| Exercise brief |
For this exercise, return only the lines in the records below from the one holding "ATOM 63 C C" through the one holding "10 THR A O 1", including both, exactly as they appear and without pictures.
┌─ Dataset extract
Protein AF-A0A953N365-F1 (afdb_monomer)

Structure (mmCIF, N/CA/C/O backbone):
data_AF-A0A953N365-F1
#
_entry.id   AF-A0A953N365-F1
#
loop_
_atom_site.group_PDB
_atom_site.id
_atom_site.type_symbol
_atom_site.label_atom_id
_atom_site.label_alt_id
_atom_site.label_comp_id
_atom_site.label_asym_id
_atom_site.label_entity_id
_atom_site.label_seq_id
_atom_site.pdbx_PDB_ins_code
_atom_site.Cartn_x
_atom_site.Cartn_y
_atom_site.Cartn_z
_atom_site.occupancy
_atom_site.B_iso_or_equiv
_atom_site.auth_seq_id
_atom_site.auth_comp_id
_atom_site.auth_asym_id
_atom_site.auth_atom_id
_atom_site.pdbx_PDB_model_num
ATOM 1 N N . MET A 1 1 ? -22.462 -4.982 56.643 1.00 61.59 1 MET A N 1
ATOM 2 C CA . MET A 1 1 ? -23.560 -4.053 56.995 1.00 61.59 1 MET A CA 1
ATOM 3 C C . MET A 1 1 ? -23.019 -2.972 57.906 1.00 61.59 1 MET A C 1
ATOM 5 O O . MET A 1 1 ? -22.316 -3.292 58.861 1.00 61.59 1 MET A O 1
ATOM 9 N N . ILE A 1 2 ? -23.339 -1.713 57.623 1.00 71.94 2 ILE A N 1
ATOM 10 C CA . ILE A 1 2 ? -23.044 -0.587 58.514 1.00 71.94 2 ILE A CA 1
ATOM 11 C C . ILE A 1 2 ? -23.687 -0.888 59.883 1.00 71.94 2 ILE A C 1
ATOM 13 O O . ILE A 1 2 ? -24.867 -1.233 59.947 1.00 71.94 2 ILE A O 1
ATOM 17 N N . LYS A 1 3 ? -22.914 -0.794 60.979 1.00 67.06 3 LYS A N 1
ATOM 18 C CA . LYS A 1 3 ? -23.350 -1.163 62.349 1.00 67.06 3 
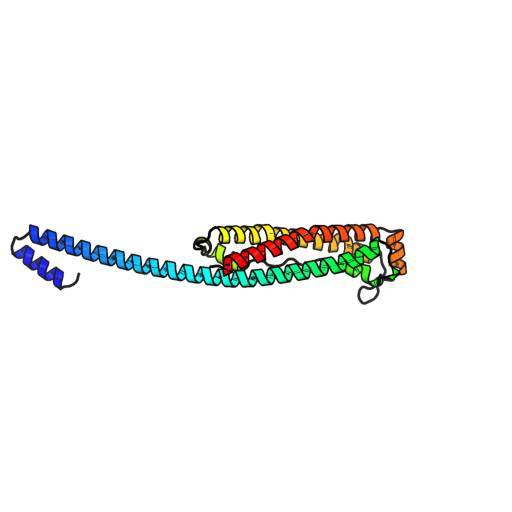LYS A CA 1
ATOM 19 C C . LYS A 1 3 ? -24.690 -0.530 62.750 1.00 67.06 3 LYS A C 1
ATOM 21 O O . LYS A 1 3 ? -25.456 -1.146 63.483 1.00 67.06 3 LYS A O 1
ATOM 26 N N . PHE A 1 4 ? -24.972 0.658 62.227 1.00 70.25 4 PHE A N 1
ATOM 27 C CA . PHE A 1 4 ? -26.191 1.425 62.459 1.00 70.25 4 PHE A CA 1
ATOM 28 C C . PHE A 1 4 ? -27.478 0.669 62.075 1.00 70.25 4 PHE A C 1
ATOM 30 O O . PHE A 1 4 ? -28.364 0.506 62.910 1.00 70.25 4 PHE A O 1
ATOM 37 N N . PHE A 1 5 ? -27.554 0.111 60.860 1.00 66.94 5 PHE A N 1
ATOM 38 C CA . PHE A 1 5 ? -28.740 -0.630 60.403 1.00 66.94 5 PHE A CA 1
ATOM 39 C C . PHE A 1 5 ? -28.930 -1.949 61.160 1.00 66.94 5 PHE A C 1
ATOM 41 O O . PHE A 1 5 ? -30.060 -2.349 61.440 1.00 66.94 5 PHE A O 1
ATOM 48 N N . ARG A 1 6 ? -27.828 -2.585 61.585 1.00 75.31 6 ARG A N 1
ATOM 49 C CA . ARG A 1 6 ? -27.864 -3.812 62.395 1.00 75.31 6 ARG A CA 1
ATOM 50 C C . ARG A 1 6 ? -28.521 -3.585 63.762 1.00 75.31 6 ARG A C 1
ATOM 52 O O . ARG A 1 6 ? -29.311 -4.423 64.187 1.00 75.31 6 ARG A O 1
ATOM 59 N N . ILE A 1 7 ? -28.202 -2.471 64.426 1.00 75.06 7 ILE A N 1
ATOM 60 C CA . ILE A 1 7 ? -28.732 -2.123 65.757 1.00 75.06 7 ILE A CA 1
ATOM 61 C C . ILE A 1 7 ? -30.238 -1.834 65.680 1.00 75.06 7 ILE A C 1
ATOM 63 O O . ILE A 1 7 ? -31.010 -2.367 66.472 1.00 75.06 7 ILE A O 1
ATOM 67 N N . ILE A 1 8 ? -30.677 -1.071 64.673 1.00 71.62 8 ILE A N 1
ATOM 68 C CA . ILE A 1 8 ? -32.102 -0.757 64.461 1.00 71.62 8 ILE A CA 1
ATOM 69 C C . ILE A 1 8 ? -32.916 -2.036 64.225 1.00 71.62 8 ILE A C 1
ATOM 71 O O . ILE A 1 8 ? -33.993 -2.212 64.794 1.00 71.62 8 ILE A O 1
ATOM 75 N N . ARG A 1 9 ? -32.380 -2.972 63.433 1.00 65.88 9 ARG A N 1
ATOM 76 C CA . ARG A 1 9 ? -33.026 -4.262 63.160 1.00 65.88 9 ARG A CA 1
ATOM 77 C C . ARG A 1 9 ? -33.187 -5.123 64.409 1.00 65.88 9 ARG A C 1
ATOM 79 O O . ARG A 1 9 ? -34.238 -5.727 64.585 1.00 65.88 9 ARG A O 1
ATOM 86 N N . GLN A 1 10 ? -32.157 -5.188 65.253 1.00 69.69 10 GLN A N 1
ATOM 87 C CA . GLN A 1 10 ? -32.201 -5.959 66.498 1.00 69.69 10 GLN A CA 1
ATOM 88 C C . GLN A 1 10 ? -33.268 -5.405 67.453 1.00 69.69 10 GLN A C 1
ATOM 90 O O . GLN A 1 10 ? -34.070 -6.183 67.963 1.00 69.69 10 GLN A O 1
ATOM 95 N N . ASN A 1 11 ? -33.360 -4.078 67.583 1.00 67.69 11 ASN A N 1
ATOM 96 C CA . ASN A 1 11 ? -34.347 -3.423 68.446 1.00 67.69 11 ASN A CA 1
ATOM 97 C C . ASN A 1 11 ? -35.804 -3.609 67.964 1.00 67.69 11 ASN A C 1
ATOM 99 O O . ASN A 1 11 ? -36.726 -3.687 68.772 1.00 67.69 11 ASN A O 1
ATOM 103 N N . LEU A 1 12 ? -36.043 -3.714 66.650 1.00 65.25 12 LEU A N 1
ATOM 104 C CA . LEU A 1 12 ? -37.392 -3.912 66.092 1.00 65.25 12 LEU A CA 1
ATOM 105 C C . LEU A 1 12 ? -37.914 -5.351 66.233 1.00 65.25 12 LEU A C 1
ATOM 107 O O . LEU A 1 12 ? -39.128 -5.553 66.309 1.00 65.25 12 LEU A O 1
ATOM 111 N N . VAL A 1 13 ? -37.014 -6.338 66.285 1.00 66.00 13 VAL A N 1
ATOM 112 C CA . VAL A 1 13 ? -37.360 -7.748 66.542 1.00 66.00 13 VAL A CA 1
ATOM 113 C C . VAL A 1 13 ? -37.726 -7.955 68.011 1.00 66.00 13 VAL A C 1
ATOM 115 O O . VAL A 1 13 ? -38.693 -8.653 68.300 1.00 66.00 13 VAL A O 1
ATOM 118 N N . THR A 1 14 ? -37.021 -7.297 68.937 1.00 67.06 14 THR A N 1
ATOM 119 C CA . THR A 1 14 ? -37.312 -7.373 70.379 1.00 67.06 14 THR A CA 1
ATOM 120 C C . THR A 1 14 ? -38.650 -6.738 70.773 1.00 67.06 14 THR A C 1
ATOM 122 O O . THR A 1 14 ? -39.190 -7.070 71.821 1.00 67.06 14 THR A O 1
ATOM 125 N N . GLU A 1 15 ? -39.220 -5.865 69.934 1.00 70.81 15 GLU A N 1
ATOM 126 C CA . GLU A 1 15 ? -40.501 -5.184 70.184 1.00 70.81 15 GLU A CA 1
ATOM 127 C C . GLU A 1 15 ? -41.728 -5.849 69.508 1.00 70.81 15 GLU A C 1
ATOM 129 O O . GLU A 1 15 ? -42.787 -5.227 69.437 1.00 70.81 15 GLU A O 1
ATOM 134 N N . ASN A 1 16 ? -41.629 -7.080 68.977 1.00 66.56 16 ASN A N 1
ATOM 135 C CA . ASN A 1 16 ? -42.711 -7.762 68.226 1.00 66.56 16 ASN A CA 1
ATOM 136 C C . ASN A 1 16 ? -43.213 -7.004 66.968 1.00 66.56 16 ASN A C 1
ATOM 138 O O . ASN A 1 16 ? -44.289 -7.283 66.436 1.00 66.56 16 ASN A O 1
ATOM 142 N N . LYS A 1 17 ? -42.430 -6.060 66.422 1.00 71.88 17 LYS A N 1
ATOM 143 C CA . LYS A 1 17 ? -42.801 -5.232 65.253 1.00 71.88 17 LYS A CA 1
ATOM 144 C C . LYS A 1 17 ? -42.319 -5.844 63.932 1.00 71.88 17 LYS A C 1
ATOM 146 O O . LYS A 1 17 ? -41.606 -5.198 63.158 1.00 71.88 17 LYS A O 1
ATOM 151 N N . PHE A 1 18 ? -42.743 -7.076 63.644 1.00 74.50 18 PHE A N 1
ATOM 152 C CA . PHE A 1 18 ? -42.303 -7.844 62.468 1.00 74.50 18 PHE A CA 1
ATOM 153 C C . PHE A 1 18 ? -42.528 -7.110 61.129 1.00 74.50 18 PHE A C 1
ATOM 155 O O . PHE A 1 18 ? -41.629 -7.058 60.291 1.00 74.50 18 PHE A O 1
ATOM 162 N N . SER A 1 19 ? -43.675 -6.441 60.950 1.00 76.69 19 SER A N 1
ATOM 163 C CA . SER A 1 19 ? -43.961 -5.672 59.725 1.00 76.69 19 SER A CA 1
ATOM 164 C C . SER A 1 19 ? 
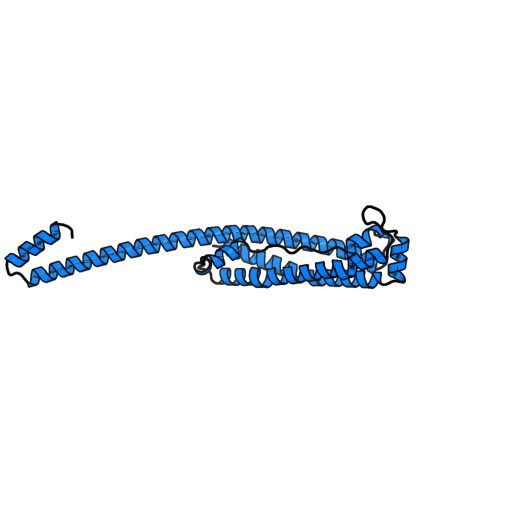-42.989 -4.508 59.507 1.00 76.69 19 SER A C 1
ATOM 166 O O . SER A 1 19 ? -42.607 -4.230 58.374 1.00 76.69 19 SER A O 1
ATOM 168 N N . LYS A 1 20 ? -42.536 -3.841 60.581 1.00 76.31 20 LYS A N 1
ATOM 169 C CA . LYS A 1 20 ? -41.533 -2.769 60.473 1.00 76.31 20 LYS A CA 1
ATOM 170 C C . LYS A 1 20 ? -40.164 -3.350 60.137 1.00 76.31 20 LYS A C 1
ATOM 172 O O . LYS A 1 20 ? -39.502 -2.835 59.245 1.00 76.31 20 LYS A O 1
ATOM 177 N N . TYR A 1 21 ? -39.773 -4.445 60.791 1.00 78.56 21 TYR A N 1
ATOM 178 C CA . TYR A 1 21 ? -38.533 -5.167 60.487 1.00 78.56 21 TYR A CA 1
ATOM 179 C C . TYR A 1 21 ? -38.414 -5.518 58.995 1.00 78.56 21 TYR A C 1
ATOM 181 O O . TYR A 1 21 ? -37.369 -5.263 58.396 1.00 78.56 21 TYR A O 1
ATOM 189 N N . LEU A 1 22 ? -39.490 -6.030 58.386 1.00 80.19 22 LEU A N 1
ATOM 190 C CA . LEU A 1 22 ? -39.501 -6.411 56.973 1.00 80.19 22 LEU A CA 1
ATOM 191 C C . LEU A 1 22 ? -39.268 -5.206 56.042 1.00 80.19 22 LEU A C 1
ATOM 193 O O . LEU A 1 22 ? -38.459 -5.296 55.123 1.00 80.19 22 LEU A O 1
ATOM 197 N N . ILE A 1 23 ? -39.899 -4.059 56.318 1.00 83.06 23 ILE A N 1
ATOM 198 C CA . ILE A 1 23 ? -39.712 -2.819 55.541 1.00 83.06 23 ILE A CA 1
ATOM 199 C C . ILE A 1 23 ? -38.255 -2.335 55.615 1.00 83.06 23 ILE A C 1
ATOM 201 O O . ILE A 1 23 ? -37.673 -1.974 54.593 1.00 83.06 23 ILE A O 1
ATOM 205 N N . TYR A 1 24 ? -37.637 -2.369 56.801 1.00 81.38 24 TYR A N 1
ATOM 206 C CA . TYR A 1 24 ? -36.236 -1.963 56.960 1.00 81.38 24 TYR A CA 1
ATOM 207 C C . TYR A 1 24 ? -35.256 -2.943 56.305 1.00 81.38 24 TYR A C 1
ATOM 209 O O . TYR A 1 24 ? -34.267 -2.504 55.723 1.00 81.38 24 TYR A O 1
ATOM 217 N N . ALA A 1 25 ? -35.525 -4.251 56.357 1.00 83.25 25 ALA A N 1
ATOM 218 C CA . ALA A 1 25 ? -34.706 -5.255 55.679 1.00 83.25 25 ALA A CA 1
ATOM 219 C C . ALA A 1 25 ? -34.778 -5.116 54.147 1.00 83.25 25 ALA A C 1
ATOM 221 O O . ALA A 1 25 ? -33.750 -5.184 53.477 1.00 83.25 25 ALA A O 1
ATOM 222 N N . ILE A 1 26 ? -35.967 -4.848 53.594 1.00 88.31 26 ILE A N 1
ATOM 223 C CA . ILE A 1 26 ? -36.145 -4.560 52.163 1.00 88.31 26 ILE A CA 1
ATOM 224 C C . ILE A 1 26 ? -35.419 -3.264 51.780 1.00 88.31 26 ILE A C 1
└─
┌─ Dataset extract
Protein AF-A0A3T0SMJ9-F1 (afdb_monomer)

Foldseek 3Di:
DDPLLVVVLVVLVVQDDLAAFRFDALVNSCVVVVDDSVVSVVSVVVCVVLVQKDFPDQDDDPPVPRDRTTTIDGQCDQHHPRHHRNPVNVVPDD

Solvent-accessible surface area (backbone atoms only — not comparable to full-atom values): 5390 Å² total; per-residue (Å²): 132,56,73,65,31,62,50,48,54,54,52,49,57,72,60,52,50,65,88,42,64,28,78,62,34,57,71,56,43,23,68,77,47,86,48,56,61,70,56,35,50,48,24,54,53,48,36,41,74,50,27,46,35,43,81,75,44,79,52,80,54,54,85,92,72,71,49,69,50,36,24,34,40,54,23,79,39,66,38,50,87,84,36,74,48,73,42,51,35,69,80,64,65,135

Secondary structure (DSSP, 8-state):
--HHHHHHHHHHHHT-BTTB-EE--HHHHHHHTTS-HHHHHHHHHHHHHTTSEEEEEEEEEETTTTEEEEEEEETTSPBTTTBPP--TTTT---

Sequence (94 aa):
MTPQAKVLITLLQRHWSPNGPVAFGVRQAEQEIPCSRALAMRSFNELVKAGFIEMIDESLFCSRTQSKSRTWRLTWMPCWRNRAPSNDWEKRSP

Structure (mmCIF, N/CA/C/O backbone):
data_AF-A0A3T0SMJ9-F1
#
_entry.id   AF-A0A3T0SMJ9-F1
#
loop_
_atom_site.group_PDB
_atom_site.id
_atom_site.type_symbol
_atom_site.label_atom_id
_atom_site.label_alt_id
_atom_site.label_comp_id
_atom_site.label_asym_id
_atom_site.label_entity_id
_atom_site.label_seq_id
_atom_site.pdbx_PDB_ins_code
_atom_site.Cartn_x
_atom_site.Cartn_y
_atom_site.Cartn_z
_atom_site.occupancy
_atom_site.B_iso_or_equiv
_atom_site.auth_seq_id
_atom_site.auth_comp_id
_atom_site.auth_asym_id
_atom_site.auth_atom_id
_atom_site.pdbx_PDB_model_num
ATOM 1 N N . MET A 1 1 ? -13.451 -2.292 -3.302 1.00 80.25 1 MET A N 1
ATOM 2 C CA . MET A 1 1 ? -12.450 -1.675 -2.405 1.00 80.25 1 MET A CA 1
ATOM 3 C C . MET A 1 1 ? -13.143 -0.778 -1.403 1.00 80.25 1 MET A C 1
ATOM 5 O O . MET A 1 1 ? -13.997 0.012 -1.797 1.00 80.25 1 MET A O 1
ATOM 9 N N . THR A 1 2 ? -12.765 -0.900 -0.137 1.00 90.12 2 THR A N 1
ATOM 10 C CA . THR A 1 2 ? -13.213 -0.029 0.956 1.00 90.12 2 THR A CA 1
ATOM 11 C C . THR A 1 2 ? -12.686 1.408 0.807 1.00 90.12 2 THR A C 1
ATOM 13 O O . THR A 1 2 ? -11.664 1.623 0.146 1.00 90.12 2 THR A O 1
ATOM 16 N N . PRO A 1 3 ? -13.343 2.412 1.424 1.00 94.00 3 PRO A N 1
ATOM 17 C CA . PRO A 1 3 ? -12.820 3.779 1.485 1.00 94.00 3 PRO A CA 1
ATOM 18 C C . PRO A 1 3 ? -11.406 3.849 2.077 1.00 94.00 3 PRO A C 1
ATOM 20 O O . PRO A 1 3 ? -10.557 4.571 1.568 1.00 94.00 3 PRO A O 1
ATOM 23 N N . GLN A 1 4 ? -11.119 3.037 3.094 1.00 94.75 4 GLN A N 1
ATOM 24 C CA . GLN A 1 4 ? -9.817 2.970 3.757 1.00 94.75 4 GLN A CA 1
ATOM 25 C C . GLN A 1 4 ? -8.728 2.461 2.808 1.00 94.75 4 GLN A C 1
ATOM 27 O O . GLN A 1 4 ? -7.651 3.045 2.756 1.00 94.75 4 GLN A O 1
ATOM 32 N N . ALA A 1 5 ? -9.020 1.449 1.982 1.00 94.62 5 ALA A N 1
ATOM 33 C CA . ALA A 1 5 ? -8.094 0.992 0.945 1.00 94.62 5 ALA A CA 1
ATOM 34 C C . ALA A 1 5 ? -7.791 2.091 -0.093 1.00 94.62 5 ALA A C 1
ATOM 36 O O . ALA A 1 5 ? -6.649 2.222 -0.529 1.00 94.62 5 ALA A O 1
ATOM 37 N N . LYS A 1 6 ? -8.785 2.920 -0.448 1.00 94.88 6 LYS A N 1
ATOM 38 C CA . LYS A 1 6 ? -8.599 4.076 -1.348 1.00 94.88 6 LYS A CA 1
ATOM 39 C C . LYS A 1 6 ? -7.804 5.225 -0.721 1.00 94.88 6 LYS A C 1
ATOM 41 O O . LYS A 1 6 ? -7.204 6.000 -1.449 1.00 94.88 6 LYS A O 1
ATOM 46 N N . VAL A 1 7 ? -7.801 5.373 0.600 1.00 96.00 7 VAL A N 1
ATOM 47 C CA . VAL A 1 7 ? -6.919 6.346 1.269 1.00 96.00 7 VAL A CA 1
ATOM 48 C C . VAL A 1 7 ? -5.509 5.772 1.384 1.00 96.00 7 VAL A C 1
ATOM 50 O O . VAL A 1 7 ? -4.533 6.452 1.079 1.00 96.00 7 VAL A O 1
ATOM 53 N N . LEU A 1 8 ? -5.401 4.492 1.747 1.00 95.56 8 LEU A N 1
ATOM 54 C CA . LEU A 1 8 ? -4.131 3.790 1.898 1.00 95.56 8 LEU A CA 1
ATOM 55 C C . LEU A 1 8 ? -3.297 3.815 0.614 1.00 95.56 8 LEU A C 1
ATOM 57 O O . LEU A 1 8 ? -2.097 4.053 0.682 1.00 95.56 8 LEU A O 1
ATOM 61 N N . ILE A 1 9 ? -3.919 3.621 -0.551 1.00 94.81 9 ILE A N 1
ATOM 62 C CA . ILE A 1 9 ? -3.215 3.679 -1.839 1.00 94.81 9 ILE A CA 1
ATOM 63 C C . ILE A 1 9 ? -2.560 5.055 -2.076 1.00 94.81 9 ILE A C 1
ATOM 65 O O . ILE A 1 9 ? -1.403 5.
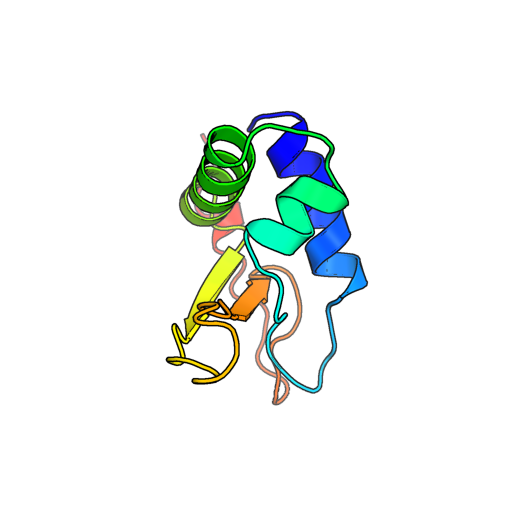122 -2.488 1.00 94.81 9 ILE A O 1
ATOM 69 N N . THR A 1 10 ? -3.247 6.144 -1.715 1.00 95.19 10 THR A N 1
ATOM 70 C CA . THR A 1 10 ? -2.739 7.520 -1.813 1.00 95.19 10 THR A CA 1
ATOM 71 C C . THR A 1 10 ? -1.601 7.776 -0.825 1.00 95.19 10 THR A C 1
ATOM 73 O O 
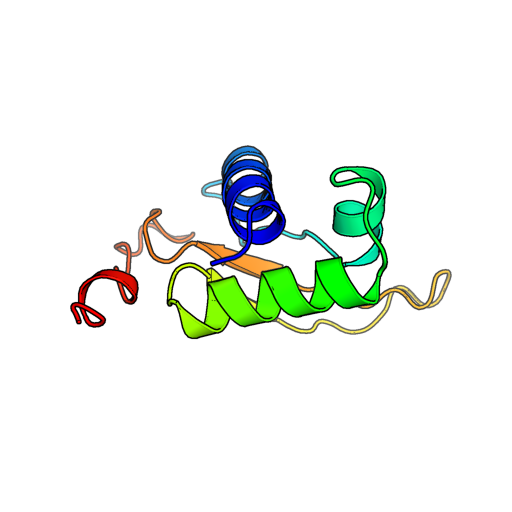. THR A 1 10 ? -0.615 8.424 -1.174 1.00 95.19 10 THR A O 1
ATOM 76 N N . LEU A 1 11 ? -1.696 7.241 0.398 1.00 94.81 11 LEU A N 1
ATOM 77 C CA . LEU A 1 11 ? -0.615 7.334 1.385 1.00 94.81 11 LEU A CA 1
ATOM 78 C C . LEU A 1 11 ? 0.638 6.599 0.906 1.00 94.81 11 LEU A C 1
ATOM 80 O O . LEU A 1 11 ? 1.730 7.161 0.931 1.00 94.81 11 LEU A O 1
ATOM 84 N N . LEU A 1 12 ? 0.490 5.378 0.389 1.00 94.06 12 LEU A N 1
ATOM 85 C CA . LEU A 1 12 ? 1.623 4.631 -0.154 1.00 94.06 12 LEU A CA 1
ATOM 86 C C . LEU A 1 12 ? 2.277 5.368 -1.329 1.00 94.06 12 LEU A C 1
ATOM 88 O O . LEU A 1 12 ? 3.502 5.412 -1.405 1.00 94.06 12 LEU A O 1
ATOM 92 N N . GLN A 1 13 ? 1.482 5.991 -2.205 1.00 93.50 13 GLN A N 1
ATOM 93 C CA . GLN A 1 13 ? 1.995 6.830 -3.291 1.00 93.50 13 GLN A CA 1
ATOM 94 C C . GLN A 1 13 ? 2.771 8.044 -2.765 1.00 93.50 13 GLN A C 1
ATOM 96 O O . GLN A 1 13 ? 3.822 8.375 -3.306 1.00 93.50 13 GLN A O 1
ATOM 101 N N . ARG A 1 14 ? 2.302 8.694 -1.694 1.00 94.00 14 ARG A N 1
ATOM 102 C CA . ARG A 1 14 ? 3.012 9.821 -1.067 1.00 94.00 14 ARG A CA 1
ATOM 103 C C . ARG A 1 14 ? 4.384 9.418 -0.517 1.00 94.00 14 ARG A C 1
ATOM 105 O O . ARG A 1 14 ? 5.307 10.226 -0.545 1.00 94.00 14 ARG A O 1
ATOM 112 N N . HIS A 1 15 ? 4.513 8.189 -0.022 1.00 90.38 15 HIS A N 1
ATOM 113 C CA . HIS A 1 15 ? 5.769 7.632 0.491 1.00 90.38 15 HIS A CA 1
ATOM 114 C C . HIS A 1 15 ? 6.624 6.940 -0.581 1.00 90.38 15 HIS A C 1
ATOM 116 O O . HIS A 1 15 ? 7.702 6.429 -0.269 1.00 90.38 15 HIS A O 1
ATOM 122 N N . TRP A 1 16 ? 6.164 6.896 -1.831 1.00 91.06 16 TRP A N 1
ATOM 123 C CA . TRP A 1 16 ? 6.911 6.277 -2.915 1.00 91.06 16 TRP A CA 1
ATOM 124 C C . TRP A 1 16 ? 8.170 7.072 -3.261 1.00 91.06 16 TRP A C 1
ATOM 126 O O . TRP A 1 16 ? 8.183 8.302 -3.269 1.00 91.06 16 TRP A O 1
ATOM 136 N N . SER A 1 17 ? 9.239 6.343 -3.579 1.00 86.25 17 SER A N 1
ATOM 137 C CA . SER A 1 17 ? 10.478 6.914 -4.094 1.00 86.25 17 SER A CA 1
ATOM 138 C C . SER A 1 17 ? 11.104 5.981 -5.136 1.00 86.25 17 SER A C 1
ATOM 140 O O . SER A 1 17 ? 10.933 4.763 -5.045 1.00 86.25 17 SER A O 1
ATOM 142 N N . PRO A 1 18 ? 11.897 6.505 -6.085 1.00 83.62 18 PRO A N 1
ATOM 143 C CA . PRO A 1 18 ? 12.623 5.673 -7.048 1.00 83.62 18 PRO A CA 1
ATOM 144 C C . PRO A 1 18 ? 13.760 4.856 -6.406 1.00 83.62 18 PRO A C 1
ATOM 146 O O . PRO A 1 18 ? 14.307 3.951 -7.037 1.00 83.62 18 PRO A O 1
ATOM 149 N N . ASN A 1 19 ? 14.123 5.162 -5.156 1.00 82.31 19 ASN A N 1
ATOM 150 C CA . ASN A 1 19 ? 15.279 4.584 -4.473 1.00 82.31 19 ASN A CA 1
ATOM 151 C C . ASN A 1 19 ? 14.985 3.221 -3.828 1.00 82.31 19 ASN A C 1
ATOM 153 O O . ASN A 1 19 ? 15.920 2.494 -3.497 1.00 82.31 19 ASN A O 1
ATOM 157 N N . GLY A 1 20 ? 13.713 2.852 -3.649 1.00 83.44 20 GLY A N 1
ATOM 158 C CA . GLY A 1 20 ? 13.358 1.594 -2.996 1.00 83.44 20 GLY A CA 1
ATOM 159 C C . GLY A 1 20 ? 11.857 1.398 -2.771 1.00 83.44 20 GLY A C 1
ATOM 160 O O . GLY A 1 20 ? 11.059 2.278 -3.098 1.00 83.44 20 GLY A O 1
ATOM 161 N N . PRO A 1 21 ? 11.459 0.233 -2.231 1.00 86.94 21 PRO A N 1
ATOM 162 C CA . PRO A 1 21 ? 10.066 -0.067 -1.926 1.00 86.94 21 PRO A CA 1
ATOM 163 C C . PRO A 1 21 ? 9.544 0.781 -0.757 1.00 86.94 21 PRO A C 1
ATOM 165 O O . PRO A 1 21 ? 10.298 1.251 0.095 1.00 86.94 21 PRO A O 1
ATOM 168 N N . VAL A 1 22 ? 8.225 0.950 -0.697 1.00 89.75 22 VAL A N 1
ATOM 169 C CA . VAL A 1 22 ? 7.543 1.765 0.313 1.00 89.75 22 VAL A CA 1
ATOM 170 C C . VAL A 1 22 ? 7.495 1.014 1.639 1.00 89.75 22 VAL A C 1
└─
| Expected answer |
ATOM 63 C C . ILE A 1 9 ? -2.560 5.055 -2.076 1.00 94.81 9 ILE A C 1
ATOM 65 O O . ILE A 1 9 ? -1.403 5.
122 -2.488 1.00 94.81 9 ILE A O 1
ATOM 69 N N . THR A 1 10 ? -3.247 6.144 -1.715 1.00 95.19 10 THR A N 1
ATOM 70 C CA . THR A 1 10 ? -2.739 7.520 -1.813 1.00 95.19 10 THR A CA 1
ATOM 71 C C . THR A 1 10 ? -1.601 7.776 -0.825 1.00 95.19 10 THR A C 1
ATOM 73 O O 
. THR A 1 10 ? -0.615 8.424 -1.174 1.00 95.19 10 THR A O 1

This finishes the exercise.